• [DIRECTIONS FOR THIS TASK] In the entries below, find every line with "NCBI" and copy it.
====================
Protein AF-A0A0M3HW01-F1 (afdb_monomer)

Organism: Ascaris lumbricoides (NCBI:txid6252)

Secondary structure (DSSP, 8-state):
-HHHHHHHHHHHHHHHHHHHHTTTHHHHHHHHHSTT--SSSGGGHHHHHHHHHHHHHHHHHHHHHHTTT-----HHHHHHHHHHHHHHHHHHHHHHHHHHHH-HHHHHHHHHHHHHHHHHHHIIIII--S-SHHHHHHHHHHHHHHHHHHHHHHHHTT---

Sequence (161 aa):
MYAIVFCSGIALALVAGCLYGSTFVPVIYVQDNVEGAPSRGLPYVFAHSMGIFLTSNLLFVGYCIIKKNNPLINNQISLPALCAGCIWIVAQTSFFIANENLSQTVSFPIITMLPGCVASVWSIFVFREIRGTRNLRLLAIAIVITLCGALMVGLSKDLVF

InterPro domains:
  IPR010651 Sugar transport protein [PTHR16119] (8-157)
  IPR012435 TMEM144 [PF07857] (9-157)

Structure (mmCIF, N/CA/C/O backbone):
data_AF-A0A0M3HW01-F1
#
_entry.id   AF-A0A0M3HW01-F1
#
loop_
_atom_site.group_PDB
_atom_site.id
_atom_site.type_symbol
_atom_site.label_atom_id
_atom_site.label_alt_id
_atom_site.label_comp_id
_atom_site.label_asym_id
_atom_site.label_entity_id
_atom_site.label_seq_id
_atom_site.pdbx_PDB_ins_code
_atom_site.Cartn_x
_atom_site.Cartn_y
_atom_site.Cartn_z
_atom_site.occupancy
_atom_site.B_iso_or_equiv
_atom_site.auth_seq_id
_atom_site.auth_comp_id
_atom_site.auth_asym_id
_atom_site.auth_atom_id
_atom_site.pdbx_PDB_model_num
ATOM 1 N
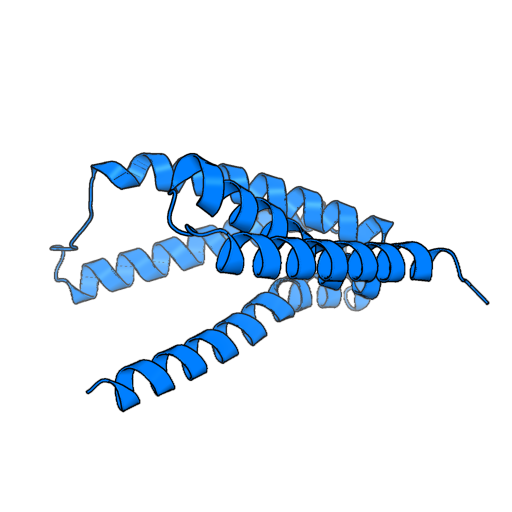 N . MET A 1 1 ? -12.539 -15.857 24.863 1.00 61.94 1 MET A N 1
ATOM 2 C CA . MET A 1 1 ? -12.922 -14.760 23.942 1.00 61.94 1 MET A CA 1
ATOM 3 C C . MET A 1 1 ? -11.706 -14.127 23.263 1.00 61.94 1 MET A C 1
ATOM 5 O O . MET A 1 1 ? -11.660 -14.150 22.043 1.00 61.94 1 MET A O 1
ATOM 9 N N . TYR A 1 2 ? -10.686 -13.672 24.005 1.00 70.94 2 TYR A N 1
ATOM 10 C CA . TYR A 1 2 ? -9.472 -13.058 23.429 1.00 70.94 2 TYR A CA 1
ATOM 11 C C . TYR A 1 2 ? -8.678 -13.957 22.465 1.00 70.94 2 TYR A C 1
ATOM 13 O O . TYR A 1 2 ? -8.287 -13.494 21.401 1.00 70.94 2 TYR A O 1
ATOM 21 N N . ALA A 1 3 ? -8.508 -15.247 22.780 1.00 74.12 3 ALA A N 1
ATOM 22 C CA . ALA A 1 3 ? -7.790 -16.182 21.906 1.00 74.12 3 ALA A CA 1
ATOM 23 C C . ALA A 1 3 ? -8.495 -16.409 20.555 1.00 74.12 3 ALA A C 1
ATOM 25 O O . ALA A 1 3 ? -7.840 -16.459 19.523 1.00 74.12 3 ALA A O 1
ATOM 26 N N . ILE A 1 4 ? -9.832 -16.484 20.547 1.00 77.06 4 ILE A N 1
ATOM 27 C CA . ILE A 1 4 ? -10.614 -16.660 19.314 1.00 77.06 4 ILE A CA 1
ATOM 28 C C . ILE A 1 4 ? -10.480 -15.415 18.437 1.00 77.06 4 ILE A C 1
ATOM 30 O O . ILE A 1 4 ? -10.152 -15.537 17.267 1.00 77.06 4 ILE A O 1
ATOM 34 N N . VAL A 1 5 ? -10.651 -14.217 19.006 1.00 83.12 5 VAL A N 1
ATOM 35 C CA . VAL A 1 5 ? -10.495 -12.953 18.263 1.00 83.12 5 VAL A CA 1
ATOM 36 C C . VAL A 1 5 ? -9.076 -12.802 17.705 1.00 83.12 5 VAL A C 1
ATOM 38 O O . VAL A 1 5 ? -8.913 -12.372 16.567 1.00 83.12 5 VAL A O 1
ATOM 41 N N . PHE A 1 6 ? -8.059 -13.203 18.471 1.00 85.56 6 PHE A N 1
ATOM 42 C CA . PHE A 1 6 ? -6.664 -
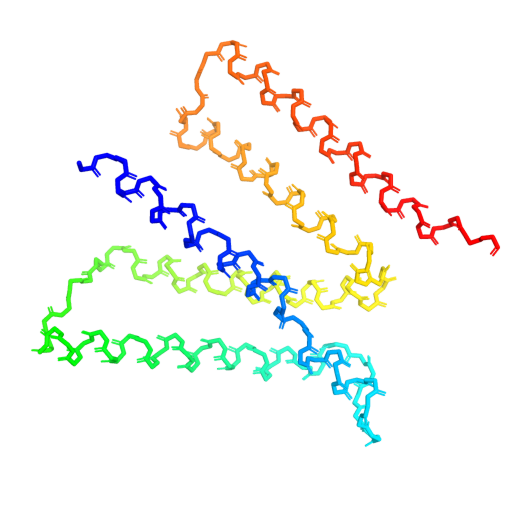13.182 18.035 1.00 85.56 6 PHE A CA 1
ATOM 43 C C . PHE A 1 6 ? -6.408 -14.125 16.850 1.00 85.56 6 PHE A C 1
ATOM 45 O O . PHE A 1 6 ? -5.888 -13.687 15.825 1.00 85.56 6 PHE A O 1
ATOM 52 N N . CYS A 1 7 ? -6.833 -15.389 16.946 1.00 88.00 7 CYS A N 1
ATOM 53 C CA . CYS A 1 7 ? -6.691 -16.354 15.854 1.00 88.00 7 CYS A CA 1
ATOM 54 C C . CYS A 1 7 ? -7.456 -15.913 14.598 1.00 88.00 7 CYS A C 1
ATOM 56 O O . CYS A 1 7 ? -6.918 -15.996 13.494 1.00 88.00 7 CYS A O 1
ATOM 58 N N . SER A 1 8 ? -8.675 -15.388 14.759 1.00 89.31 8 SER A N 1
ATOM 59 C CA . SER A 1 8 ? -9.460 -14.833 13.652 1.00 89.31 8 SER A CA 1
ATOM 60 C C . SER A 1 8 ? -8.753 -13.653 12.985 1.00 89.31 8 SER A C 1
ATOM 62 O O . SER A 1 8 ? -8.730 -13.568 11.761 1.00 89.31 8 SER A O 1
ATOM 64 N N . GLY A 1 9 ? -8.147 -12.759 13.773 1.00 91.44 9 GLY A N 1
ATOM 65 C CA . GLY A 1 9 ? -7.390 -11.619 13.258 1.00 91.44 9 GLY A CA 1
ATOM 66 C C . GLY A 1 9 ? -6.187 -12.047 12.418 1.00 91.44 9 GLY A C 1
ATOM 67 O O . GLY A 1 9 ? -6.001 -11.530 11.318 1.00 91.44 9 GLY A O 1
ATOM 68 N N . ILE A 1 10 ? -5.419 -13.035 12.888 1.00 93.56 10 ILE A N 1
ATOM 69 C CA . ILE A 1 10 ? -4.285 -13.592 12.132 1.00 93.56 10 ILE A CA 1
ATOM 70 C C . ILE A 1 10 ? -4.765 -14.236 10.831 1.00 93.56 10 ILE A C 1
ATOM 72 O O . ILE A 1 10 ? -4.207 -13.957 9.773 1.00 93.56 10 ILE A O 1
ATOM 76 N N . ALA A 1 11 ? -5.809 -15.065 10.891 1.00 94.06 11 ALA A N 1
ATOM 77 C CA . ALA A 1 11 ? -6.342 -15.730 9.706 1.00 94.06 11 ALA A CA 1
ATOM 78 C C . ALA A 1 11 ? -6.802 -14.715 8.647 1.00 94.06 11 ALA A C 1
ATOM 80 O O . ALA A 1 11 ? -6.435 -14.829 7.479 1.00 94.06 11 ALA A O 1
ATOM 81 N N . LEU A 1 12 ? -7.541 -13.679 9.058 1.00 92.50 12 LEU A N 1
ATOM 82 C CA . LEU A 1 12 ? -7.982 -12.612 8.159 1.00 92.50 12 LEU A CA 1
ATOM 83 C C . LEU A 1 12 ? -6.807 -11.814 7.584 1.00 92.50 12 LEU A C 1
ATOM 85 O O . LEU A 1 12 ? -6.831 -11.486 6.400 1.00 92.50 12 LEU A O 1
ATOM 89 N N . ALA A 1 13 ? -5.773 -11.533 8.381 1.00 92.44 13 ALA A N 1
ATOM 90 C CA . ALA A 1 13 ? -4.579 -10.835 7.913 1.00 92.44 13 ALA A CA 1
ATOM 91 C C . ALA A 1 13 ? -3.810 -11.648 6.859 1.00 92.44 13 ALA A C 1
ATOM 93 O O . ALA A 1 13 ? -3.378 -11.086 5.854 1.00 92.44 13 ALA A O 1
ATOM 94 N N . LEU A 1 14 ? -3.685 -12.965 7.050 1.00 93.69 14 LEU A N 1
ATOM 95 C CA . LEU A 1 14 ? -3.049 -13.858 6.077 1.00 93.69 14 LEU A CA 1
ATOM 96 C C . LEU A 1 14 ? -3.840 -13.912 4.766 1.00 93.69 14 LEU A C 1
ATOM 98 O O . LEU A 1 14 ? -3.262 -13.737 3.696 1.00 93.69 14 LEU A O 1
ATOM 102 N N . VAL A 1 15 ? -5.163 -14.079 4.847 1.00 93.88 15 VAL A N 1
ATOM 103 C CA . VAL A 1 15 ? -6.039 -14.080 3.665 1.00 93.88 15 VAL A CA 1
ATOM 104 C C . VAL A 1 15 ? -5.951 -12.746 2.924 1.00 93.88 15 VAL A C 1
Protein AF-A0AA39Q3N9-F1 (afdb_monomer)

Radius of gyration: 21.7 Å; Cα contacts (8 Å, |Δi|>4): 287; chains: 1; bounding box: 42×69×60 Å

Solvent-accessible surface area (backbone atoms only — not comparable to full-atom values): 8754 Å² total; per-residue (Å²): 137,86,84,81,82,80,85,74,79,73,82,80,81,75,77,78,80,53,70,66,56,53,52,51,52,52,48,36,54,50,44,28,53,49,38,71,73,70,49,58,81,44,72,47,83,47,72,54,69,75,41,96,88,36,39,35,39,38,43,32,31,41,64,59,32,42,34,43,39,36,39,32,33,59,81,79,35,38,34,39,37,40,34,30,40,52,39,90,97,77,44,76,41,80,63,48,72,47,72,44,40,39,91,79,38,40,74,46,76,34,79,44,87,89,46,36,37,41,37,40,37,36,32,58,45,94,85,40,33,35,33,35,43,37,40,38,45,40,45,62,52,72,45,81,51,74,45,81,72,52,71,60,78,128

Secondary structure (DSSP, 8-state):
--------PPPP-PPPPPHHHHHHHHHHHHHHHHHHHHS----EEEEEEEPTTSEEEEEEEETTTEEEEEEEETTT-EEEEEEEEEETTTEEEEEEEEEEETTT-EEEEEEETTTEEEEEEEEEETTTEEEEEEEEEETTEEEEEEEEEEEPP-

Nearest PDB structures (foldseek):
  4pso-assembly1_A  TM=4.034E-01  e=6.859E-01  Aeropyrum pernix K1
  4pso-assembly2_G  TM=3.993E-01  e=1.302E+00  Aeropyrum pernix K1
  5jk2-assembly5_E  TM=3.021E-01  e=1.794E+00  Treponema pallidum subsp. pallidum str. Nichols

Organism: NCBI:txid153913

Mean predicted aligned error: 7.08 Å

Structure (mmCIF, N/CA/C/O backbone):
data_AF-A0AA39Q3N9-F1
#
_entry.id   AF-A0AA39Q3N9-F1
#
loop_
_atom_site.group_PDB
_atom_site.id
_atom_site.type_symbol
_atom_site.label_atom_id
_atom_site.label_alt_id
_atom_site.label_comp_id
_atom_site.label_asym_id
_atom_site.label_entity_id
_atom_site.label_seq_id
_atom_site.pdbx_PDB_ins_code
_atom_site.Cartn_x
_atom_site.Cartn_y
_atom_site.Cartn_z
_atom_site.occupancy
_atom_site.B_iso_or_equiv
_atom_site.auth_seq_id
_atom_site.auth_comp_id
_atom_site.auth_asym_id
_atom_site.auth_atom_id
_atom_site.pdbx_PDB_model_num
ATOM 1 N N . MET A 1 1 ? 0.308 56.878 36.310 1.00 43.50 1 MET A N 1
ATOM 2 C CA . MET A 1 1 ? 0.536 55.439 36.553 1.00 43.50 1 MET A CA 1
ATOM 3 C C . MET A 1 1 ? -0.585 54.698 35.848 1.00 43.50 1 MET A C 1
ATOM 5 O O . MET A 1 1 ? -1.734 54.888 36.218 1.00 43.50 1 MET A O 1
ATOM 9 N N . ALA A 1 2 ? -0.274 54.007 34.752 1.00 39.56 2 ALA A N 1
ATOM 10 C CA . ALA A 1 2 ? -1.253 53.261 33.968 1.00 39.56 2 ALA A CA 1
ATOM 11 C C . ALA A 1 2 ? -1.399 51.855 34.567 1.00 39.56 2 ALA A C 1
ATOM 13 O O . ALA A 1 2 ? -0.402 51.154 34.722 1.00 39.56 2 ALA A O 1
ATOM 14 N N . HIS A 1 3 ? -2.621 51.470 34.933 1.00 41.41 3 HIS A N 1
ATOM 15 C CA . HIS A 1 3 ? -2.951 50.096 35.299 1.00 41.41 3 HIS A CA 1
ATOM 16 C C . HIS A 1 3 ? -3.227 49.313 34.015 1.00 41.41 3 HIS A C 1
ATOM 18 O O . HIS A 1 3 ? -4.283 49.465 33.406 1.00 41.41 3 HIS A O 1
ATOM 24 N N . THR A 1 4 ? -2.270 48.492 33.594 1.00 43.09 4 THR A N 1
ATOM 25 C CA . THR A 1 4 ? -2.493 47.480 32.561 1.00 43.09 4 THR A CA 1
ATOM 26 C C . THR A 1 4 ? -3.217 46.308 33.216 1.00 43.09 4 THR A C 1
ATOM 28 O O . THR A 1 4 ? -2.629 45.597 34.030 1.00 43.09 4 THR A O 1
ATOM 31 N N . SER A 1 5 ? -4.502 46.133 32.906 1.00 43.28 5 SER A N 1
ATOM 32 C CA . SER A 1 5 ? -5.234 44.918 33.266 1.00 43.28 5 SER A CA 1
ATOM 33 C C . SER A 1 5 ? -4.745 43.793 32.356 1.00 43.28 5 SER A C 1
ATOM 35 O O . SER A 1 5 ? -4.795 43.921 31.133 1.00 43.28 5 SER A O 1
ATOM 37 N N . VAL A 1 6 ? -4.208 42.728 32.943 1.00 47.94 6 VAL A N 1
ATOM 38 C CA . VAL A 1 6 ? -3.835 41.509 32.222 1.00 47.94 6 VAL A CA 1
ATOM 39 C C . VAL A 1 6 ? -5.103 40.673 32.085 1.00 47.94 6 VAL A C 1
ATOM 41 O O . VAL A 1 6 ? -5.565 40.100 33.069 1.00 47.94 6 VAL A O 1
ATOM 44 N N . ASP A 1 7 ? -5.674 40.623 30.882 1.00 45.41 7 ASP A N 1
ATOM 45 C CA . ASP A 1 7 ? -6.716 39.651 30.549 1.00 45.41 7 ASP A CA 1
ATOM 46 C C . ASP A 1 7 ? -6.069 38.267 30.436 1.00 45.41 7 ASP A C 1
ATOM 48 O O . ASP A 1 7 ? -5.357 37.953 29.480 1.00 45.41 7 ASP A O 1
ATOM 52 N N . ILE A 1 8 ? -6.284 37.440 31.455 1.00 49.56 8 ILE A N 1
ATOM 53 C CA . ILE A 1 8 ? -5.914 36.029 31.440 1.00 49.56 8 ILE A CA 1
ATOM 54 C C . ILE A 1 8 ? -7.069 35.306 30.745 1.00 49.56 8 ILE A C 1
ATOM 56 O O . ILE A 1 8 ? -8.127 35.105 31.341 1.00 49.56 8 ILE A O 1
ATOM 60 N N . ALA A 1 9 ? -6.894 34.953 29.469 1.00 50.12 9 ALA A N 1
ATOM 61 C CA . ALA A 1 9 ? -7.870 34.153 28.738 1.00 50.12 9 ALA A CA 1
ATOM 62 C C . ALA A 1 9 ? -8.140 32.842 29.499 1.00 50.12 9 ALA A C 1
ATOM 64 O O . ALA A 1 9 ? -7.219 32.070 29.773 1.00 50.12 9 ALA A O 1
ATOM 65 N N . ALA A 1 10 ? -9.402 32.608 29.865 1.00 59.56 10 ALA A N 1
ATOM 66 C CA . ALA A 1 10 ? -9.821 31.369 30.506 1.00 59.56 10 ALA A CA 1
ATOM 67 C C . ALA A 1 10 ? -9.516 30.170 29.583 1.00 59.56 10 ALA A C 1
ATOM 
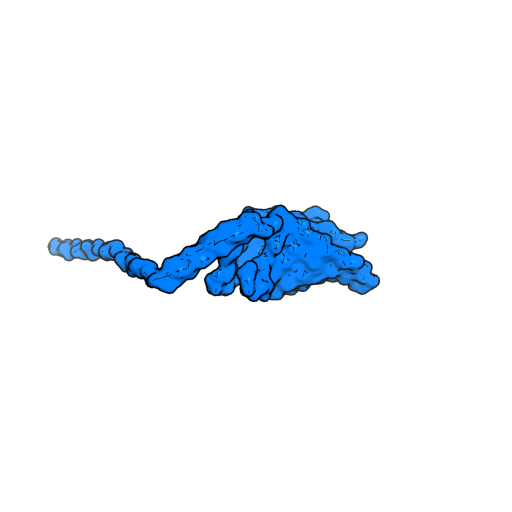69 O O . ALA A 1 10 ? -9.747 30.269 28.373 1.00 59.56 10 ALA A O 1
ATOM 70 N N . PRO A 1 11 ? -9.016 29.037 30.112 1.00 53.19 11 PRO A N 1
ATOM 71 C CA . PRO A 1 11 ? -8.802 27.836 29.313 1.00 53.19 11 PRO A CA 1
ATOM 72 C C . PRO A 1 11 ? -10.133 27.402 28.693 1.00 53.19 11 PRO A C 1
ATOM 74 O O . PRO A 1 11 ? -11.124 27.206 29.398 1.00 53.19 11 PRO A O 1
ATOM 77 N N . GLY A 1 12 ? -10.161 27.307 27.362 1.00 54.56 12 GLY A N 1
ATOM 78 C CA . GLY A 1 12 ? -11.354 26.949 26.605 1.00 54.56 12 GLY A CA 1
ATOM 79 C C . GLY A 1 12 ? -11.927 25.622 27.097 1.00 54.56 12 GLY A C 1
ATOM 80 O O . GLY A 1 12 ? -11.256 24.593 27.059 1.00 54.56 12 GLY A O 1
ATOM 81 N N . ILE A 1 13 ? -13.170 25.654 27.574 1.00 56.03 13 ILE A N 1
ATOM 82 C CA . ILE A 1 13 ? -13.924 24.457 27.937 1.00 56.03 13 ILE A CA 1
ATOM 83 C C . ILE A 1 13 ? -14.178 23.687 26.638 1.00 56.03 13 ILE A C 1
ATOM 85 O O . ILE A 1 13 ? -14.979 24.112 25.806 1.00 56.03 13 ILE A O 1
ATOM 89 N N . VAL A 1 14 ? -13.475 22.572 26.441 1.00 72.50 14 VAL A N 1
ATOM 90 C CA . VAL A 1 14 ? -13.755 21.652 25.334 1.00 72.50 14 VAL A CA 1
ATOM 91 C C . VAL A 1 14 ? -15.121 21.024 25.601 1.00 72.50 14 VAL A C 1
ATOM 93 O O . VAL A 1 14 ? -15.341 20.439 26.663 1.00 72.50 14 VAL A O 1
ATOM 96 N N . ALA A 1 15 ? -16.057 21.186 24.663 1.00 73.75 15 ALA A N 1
====================
• [COMPLETED EXERCISE]
Organism: Ascaris lumbricoides (NCBI:txid6252)
Organism: NCBI:txid153913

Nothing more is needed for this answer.